**Assigned task**:
Which lines below include "backbone"? Copy them all.

**Data under study**:
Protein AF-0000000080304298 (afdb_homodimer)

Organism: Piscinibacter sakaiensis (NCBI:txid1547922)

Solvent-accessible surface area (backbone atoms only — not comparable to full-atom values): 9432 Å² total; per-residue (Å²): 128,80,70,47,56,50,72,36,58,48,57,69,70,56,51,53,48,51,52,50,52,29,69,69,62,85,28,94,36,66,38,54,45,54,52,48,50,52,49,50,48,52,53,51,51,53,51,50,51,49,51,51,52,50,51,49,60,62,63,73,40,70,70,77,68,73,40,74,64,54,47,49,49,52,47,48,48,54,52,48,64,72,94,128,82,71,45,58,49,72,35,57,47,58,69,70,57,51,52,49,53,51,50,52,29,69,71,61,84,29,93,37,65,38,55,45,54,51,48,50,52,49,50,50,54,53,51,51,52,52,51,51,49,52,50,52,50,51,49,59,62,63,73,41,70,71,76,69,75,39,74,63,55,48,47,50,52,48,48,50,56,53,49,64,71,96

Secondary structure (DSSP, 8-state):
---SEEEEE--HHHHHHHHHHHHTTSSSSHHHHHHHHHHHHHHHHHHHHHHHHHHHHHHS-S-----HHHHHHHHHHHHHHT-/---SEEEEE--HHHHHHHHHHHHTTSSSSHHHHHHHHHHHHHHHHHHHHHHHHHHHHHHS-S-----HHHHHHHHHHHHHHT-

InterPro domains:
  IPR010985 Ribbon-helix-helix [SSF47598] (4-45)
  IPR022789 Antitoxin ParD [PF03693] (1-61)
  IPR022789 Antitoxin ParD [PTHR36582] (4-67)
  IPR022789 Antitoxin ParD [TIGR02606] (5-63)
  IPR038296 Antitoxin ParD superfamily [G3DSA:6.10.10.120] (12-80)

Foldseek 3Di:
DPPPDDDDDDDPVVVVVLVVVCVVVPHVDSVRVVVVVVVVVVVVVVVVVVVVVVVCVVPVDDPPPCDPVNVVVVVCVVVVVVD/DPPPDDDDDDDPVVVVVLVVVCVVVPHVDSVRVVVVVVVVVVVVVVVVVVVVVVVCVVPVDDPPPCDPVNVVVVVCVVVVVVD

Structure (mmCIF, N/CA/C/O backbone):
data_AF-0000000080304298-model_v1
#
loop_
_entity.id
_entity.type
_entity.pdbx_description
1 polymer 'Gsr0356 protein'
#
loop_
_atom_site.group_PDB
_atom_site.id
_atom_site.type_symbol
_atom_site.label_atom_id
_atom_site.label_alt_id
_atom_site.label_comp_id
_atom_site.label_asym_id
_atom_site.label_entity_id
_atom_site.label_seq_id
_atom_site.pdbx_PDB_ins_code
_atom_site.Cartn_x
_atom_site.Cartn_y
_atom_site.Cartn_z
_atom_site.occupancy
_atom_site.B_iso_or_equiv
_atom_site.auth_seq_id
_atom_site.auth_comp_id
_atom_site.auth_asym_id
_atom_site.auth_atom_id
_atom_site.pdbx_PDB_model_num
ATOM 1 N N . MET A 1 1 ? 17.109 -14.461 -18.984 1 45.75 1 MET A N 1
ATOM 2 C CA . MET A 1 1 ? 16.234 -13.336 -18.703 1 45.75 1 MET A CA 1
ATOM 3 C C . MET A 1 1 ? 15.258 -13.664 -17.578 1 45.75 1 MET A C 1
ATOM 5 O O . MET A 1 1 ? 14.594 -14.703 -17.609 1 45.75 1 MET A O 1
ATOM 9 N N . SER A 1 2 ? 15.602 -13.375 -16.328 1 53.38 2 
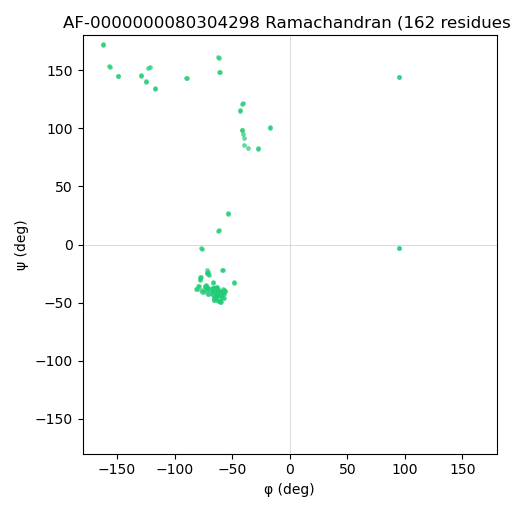SER A N 1
ATOM 10 C CA . SER A 1 2 ? 14.945 -13.82 -15.094 1 53.38 2 SER A CA 1
ATOM 11 C C . SER A 1 2 ? 13.43 -13.773 -15.234 1 53.38 2 SER A C 1
ATOM 13 O O . SER A 1 2 ? 12.891 -12.938 -15.969 1 53.38 2 SER A O 1
ATOM 15 N N . SER A 1 3 ? 12.719 -14.914 -15.062 1 68.69 3 SER A N 1
ATOM 16 C CA . SER A 1 3 ? 11.297 -15.148 -15.266 1 68.69 3 SER A CA 1
ATOM 17 C C . SER A 1 3 ? 10.461 -14 -14.711 1 68.69 3 SER A C 1
ATOM 19 O O . SER A 1 3 ? 10.75 -13.477 -13.633 1 68.69 3 SER A O 1
ATOM 21 N N . ASN A 1 4 ? 9.797 -13.336 -15.594 1 87.75 4 ASN A N 1
ATOM 22 C CA . ASN A 1 4 ? 8.859 -12.258 -15.312 1 87.75 4 ASN A CA 1
ATOM 23 C C . ASN A 1 4 ? 7.684 -12.742 -14.469 1 87.75 4 ASN A C 1
ATOM 25 O O . ASN A 1 4 ? 6.609 -12.141 -14.492 1 87.75 4 ASN A O 1
ATOM 29 N N . THR A 1 5 ? 8 -14 -13.977 1 95.62 5 THR A N 1
ATOM 30 C CA . THR A 1 5 ? 6.938 -14.547 -13.148 1 95.62 5 THR A CA 1
ATOM 31 C C . THR A 1 5 ? 7.422 -14.758 -11.719 1 95.62 5 THR A C 1
ATOM 33 O O . THR A 1 5 ? 8.539 -15.234 -11.492 1 95.62 5 THR A O 1
ATOM 36 N N . MET A 1 6 ? 6.645 -14.367 -10.781 1 96.44 6 MET A N 1
ATOM 37 C CA . MET A 1 6 ? 6.934 -14.523 -9.359 1 96.44 6 MET A CA 1
ATOM 38 C C . MET A 1 6 ? 5.805 -15.266 -8.656 1 96.44 6 MET A C 1
ATOM 40 O O . MET A 1 6 ? 4.629 -15.039 -8.945 1 96.44 6 MET A O 1
ATOM 44 N N . SER A 1 7 ? 6.195 -16.203 -7.699 1 96.38 7 SER A N 1
ATOM 45 C CA . SER A 1 7 ? 5.191 -16.922 -6.93 1 96.38 7 SER A CA 1
ATOM 46 C C . SER A 1 7 ? 5.363 -16.703 -5.434 1 96.38 7 SER A C 1
ATOM 48 O O . SER A 1 7 ? 6.469 -16.406 -4.969 1 96.38 7 SER A O 1
ATOM 50 N N . PHE A 1 8 ? 4.305 -16.797 -4.707 1 97.44 8 PHE A N 1
ATOM 51 C CA . PHE A 1 8 ? 4.359 -16.609 -3.26 1 97.44 8 PHE A CA 1
ATOM 52 C C . PHE A 1 8 ? 3.189 -17.312 -2.584 1 97.44 8 PHE A C 1
ATOM 54 O O . PHE A 1 8 ? 2.146 -17.531 -3.203 1 97.44 8 PHE A O 1
ATOM 61 N N . ALA A 1 9 ? 3.391 -17.672 -1.401 1 97.12 9 ALA A N 1
ATOM 62 C CA . ALA A 1 9 ? 2.338 -18.328 -0.632 1 97.12 9 ALA A CA 1
ATOM 63 C C . ALA A 1 9 ? 1.476 -17.312 0.102 1 97.12 9 ALA A C 1
ATOM 65 O O . ALA A 1 9 ? 1.974 -16.281 0.552 1 97.12 9 ALA A O 1
ATOM 66 N N . LEU A 1 10 ? 0.179 -17.641 0.161 1 97.38 10 LEU A N 1
ATOM 67 C CA . LEU A 1 10 ? -0.704 -16.766 0.918 1 97.38 10 LEU A CA 1
ATOM 68 C C . LEU A 1 10 ? -1.862 -17.547 1.525 1 97.38 10 LEU A C 1
ATOM 70 O O . LEU A 1 10 ? -2.32 -18.531 0.948 1 97.38 10 LEU A O 1
ATOM 74 N N . PRO A 1 11 ? -2.293 -17.156 2.715 1 97.19 11 PRO A N 1
ATOM 75 C CA . PRO A 1 11 ? -3.461 -17.797 3.328 1 97.19 11 PRO A CA 1
ATOM 76 C C . PRO A 1 11 ? -4.734 -17.609 2.504 1 97.19 11 PRO A C 1
ATOM 78 O O . PRO A 1 11 ? -4.824 -16.672 1.703 1 97.19 11 PRO A O 1
ATOM 81 N N . GLU A 1 12 ? -5.672 -18.438 2.783 1 95.81 12 GLU A N 1
ATOM 82 C CA . GLU A 1 12 ? -6.93 -18.453 2.045 1 95.81 12 GLU A CA 1
ATOM 83 C C . GLU A 1 12 ? -7.648 -17.109 2.146 1 95.81 12 GLU A C 1
ATOM 85 O O . GLU A 1 12 ? -8.195 -16.625 1.157 1 95.81 12 GLU A O 1
ATOM 90 N N . ALA A 1 13 ? -7.652 -16.531 3.254 1 96.94 13 ALA A N 1
ATOM 91 C CA . ALA A 1 13 ? -8.359 -15.266 3.475 1 96.94 13 ALA A CA 1
ATOM 92 C C . ALA A 1 13 ? -7.777 -14.148 2.611 1 96.94 13 ALA A C 1
ATOM 94 O O . ALA A 1 13 ? -8.523 -13.32 2.076 1 96.94 13 ALA A O 1
ATOM 95 N N . LEU A 1 14 ? -6.488 -14.148 2.457 1 98.19 14 LEU A N 1
ATOM 96 C CA . LEU A 1 14 ? -5.848 -13.133 1.63 1 98.19 14 LEU A CA 1
ATOM 97 C C . LEU A 1 14 ? -6.098 -13.406 0.149 1 98.19 14 LEU A C 1
ATOM 99 O O . LEU A 1 14 ? -6.258 -12.469 -0.637 1 98.19 14 LEU A O 1
ATOM 103 N N . ARG A 1 15 ? -6.129 -14.625 -0.196 1 97 15 ARG A N 1
ATOM 104 C CA . ARG A 1 15 ? -6.469 -14.969 -1.571 1 97 15 ARG A CA 1
ATOM 105 C C . ARG A 1 15 ? -7.867 -14.477 -1.93 1 97 15 ARG A C 1
ATOM 107 O O . ARG A 1 15 ? -8.078 -13.906 -3.004 1 97 15 ARG A O 1
ATOM 114 N N . GLU A 1 16 ? -8.797 -14.766 -1.044 1 96.69 16 GLU A N 1
ATOM 115 C CA . GLU A 1 16 ? -10.172 -14.312 -1.251 1 96.69 16 GLU A CA 1
ATOM 116 C C . GLU A 1 16 ? -10.242 -12.797 -1.392 1 96.69 16 GLU A C 1
ATOM 118 O O . GLU A 1 16 ? -10.984 -12.273 -2.227 1 96.69 16 GLU A O 1
ATOM 123 N N . TYR A 1 17 ? -9.469 -12.133 -0.634 1 98.31 17 TYR A N 1
ATOM 124 C CA . TYR A 1 17 ? -
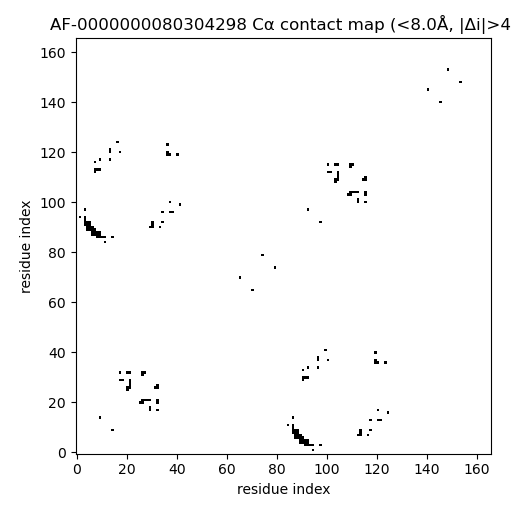9.438 -10.672 -0.701 1 98.31 17 TYR A CA 1
ATOM 125 C C . TYR A 1 17 ? -8.906 -10.203 -2.047 1 98.31 17 TYR A C 1
ATOM 127 O O . TYR A 1 17 ? -9.477 -9.297 -2.666 1 98.31 17 TYR A O 1
ATOM 135 N N . VAL A 1 18 ? -7.836 -10.789 -2.488 1 98.12 18 VAL A N 1
ATOM 136 C CA . VAL A 1 18 ? -7.258 -10.445 -3.783 1 98.12 18 VAL A CA 1
ATOM 137 C C . VAL A 1 18 ? -8.305 -10.648 -4.883 1 98.12 18 VAL A C 1
ATOM 139 O O . VAL A 1 18 ? -8.477 -9.789 -5.746 1 98.12 18 VAL A O 1
ATOM 142 N N . ASP A 1 19 ? -9.023 -11.773 -4.746 1 96.75 19 ASP A N 1
ATOM 143 C CA . ASP A 1 19 ? -10.07 -12.07 -5.719 1 96.75 19 ASP A CA 1
ATOM 144 C C . ASP A 1 19 ? -11.156 -10.992 -5.703 1 96.75 19 ASP A C 1
ATOM 146 O O . ASP A 1 19 ? -11.625 -10.555 -6.758 1 96.75 19 ASP A O 1
ATOM 150 N N . GLN A 1 20 ? -11.547 -10.594 -4.59 1 97.25 20 GLN A N 1
ATOM 151 C CA . GLN A 1 20 ? -12.555 -9.555 -4.43 1 97.25 20 GLN A CA 1
ATOM 152 C C . GLN A 1 20 ? -12.078 -8.234 -5.023 1 97.25 20 GLN A C 1
ATOM 154 O O . GLN A 1 20 ? -12.859 -7.523 -5.668 1 97.25 20 GLN A O 1
ATOM 159 N N . ARG A 1 21 ? -10.859 -7.895 -4.828 1 97.69 21 ARG A N 1
ATOM 160 C CA . ARG A 1 21 ? -10.297 -6.656 -5.363 1 97.69 21 ARG A CA 1
ATOM 161 C C . ARG A 1 21 ? -10.305 -6.66 -6.887 1 97.69 21 ARG A C 1
ATOM 163 O O . ARG A 1 21 ? -10.633 -5.648 -7.512 1 97.69 21 ARG A O 1
ATOM 170 N N . VAL A 1 22 ? -10.008 -7.762 -7.465 1 97.75 22 VAL A N 1
ATOM 171 C CA . VAL A 1 22 ? -10 -7.883 -8.922 1 97.75 22 VAL A CA 1
ATOM 172 C C . VAL A 1 22 ? -11.43 -7.84 -9.453 1 97.75 22 VAL A C 1
ATOM 174 O O . VAL A 1 22 ? -11.711 -7.176 -10.453 1 97.75 22 VAL A O 1
ATOM 177 N N . ARG A 1 23 ? -12.328 -8.445 -8.711 1 96.38 23 ARG A N 1
ATOM 178 C CA . ARG A 1 23 ? -13.734 -8.508 -9.117 1 96.38 23 ARG A CA 1
ATOM 179 C C . ARG A 1 23 ? -14.398 -7.141 -9.008 1 96.38 23 ARG A C 1
ATOM 181 O O . ARG A 1 23 ? -15.406 -6.883 -9.672 1 96.38 23 ARG A O 1
ATOM 188 N N . SER A 1 24 ? -13.859 -6.289 -8.125 1 94.75 24 SER A N 1
ATOM 189 C CA . SER A 1 24 ? -14.414 -4.949 -7.941 1 94.75 24 SER A CA 1
ATOM 190 C C . SER A 1 24 ? -14.398 -4.164 -9.25 1 94.75 24 SER A C 1
ATOM 192 O O . SER A 1 24 ? -15.078 -3.143 -9.375 1 94.75 24 SER A O 1
ATOM 194 N N . GLY A 1 25 ? -13.5 -4.574 -10.211 1 94.75 25 GLY A N 1
ATOM 195 C CA . GLY A 1 25 ? -13.414 -3.938 -11.516 1 94.75 25 GLY A CA 1
ATOM 196 C C . GLY A 1 25 ? -12.344 -2.861 -11.586 1 94.75 25 GLY A C 1
ATOM 197 O O . GLY A 1 25 ? -12.125 -2.264 -12.641 1 94.75 25 GLY A O 1
ATOM 198 N N . GLN A 1 26 ? -11.68 -2.574 -10.516 1 94.31 26 GLN A N 1
ATOM 199 C CA . GLN A 1 26 ? -10.617 -1.569 -10.484 1 94.31 26 GLN A CA 1
ATOM 200 C C . GLN A 1 26 ? -9.375 -2.064 -11.211 1 94.31 26 GLN A C 1
ATOM 202 O O . GLN A 1 26 ? -8.57 -1.264 -11.703 1 94.31 26 GLN A O 1
ATOM 207 N N . TYR A 1 27 ? -9.258 -3.354 -11.273 1 97.19 27 TYR A N 1
ATOM 208 C CA . TYR A 1 27 ? -8.117 -3.994 -11.906 1 97.19 27 TYR A CA 1
ATOM 209 C C . TYR A 1 27 ? -8.562 -5.051 -12.906 1 97.19 27 TYR A C 1
ATOM 211 O O . TYR A 1 27 ? -9.57 -5.734 -12.688 1 97.19 27 TYR A O 1
ATOM 219 N N . GLY A 1 28 ? -7.875 -5.195 -13.93 1 96.44 28 GLY A N 1
ATOM 220 C CA . GLY A 1 28 ? -8.234 -6.152 -14.969 1 96.44 28 GLY A CA 1
ATOM 221 C C . GLY A 1 28 ? -7.906 -7.586 -14.602 1 96.44 28 GLY A C 1
ATOM 222 O O . GLY A 1 28 ? -8.508 -8.523 -15.133 1 96.44 28 GLY A O 1
ATOM 223 N N . ASN A 1 29 ? -6.879 -7.793 -13.758 1 97.88 29 ASN A N 1
ATOM 224 C CA . ASN A 1 29 ? -6.492 -9.133 -13.32 1 97.88 29 ASN A CA 1
ATOM 225 C C . ASN A 1 29 ? -5.617 -9.078 -12.078 1 97.88 29 ASN A C 1
ATOM 227 O O . ASN A 1 29 ? -5.25 -8 -11.609 1 97.88 29 ASN A O 1
ATOM 231 N N . THR A 1 30 ? -5.363 -10.133 -11.555 1 97.75 30 THR A N 1
ATOM 232 C CA . THR A 1 30 ? -4.594 -10.273 -10.328 1 97.75 30 THR A CA 1
ATOM 233 C C . THR A 1 30 ? -3.193 -9.688 -10.492 1 97.75 30 THR A C 1
ATOM 235 O O . THR A 1 30 ? -2.678 -9.031 -9.586 1 97.75 30 THR A O 1
ATOM 238 N N . SER A 1 31 ? -2.57 -9.914 -11.664 1 98.25 31 SER A N 1
ATOM 239 C CA . SER A 1 31 ? -1.223 -9.414 -11.914 1 98.25 31 SER A CA 1
ATOM 240 C C . SER A 1 31 ? -1.188 -7.891 -11.898 1 98.25 31 SER A C 1
ATOM 242 O O . SER A 1 31 ? -0.278 -7.293 -11.32 1 98.25 31 SER A O 1
ATOM 244 N N . GLU A 1 32 ? -2.178 -7.344 -12.477 1 98.38 32 GLU A N 1
ATOM 245 C CA . GLU A 1 32 ? -2.279 -5.887 -12.461 1 98.38 32 GLU A CA 1
ATOM 246 C C . GLU A 1 32 ? -2.445 -5.359 -11.039 1 98.38 32 GLU A C 1
ATOM 248 O O . GLU A 1 32 ? -1.79 -4.395 -10.641 1 98.38 32 GLU A O 1
ATOM 253 N N . TYR A 1 33 ? -3.225 -5.961 -10.258 1 98.75 33 TYR A N 1
ATOM 254 C CA . TYR A 1 33 ? -3.469 -5.594 -8.867 1 98.75 33 TYR A CA 1
ATOM 255 C C . TYR A 1 33 ? -2.182 -5.656 -8.055 1 98.75 33 TYR A C 1
ATOM 257 O O . TYR A 1 33 ? -1.815 -4.688 -7.387 1 98.75 33 TYR A O 1
ATOM 265 N N . LEU A 1 34 ? -1.437 -6.734 -8.133 1 98.88 34 LEU A N 1
ATOM 266 C CA . LEU A 1 34 ? -0.216 -6.934 -7.363 1 98.88 34 LEU A CA 1
ATOM 267 C C . LEU A 1 34 ? 0.873 -5.965 -7.809 1 98.88 34 LEU A C 1
ATOM 269 O O . LEU A 1 34 ? 1.589 -5.402 -6.977 1 98.88 34 LEU A O 1
ATOM 273 N N . ARG A 1 35 ? 0.957 -5.746 -9.125 1 98.75 35 ARG A N 1
ATOM 274 C CA . ARG A 1 35 ? 1.929 -4.77 -9.609 1 98.75 35 ARG A CA 1
ATOM 275 C C . ARG A 1 35 ? 1.603 -3.371 -9.102 1 98.75 35 ARG A C 1
ATOM 277 O O . ARG A 1 35 ? 2.506 -2.596 -8.773 1 98.75 35 ARG A O 1
ATOM 284 N N . GLU A 1 36 ? 0.285 -3.115 -9.031 1 98.75 36 GLU A N 1
ATOM 285 C CA . GLU A 1 36 ? -0.128 -1.813 -8.516 1 98.75 36 GLU A CA 1
ATOM 286 C C . 
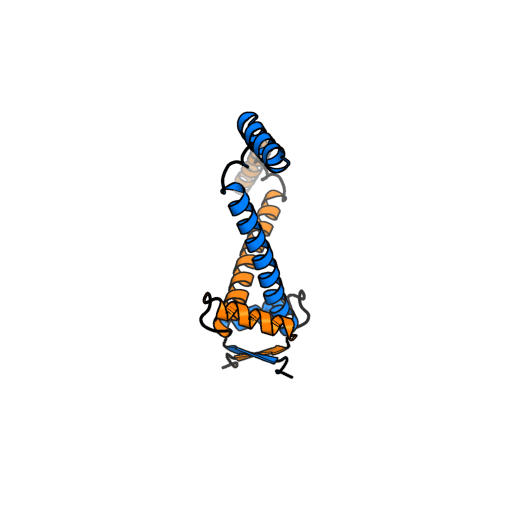GLU A 1 36 ? 0.227 -1.666 -7.035 1 98.75 36 GLU A C 1
ATOM 288 O O . GLU A 1 36 ? 0.635 -0.59 -6.594 1 98.75 36 GLU A O 1
ATOM 293 N N . LEU A 1 37 ? 0.081 -2.674 -6.258 1 98.88 37 LEU A N 1
ATOM 294 C CA . LEU A 1 37 ? 0.462 -2.631 -4.848 1 98.88 37 LEU A CA 1
ATOM 295 C C . LEU A 1 37 ? 1.949 -2.332 -4.699 1 98.88 37 LEU A C 1
ATOM 297 O O . LEU A 1 37 ? 2.342 -1.523 -3.854 1 98.88 37 LEU A O 1
ATOM 301 N N . ILE A 1 38 ? 2.76 -2.947 -5.566 1 98.88 38 ILE A N 1
ATOM 302 C CA . ILE A 1 38 ? 4.203 -2.744 -5.52 1 98.88 38 ILE A CA 1
ATOM 303 C C . ILE A 1 38 ? 4.539 -1.309 -5.918 1 98.88 38 ILE A C 1
ATOM 305 O O . ILE A 1 38 ? 5.367 -0.656 -5.277 1 98.88 38 ILE A O 1
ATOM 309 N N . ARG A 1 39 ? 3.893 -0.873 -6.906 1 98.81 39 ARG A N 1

**Exercise answer**:
Solvent-accessible surface area (backbone atoms only — not comparable to full-atom values): 9432 Å² total; per-residue (Å²): 128,80,70,47,56,50,72,36,58,48,57,69,70,56,51,53,48,51,52,50,52,29,69,69,62,85,28,94,36,66,38,54,45,54,52,48,50,52,49,50,48,52,53,51,51,53,51,50,51,49,51,51,52,50,51,49,60,62,63,73,40,70,70,77,68,73,40,74,64,54,47,49,49,52,47,48,48,54,52,48,64,72,94,128,82,71,45,58,49,72,35,57,47,58,69,70,57,51,52,49,53,51,50,52,29,69,71,61,84,29,93,37,65,38,55,45,54,51,48,50,52,49,50,50,54,53,51,51,52,52,51,51,49,52,50,52,50,51,49,59,62,63,73,41,70,71,76,69,75,39,74,63,55,48,47,50,52,48,48,50,56,53,49,64,71,96
Structure (mmCIF, N/CA/C/O backbone):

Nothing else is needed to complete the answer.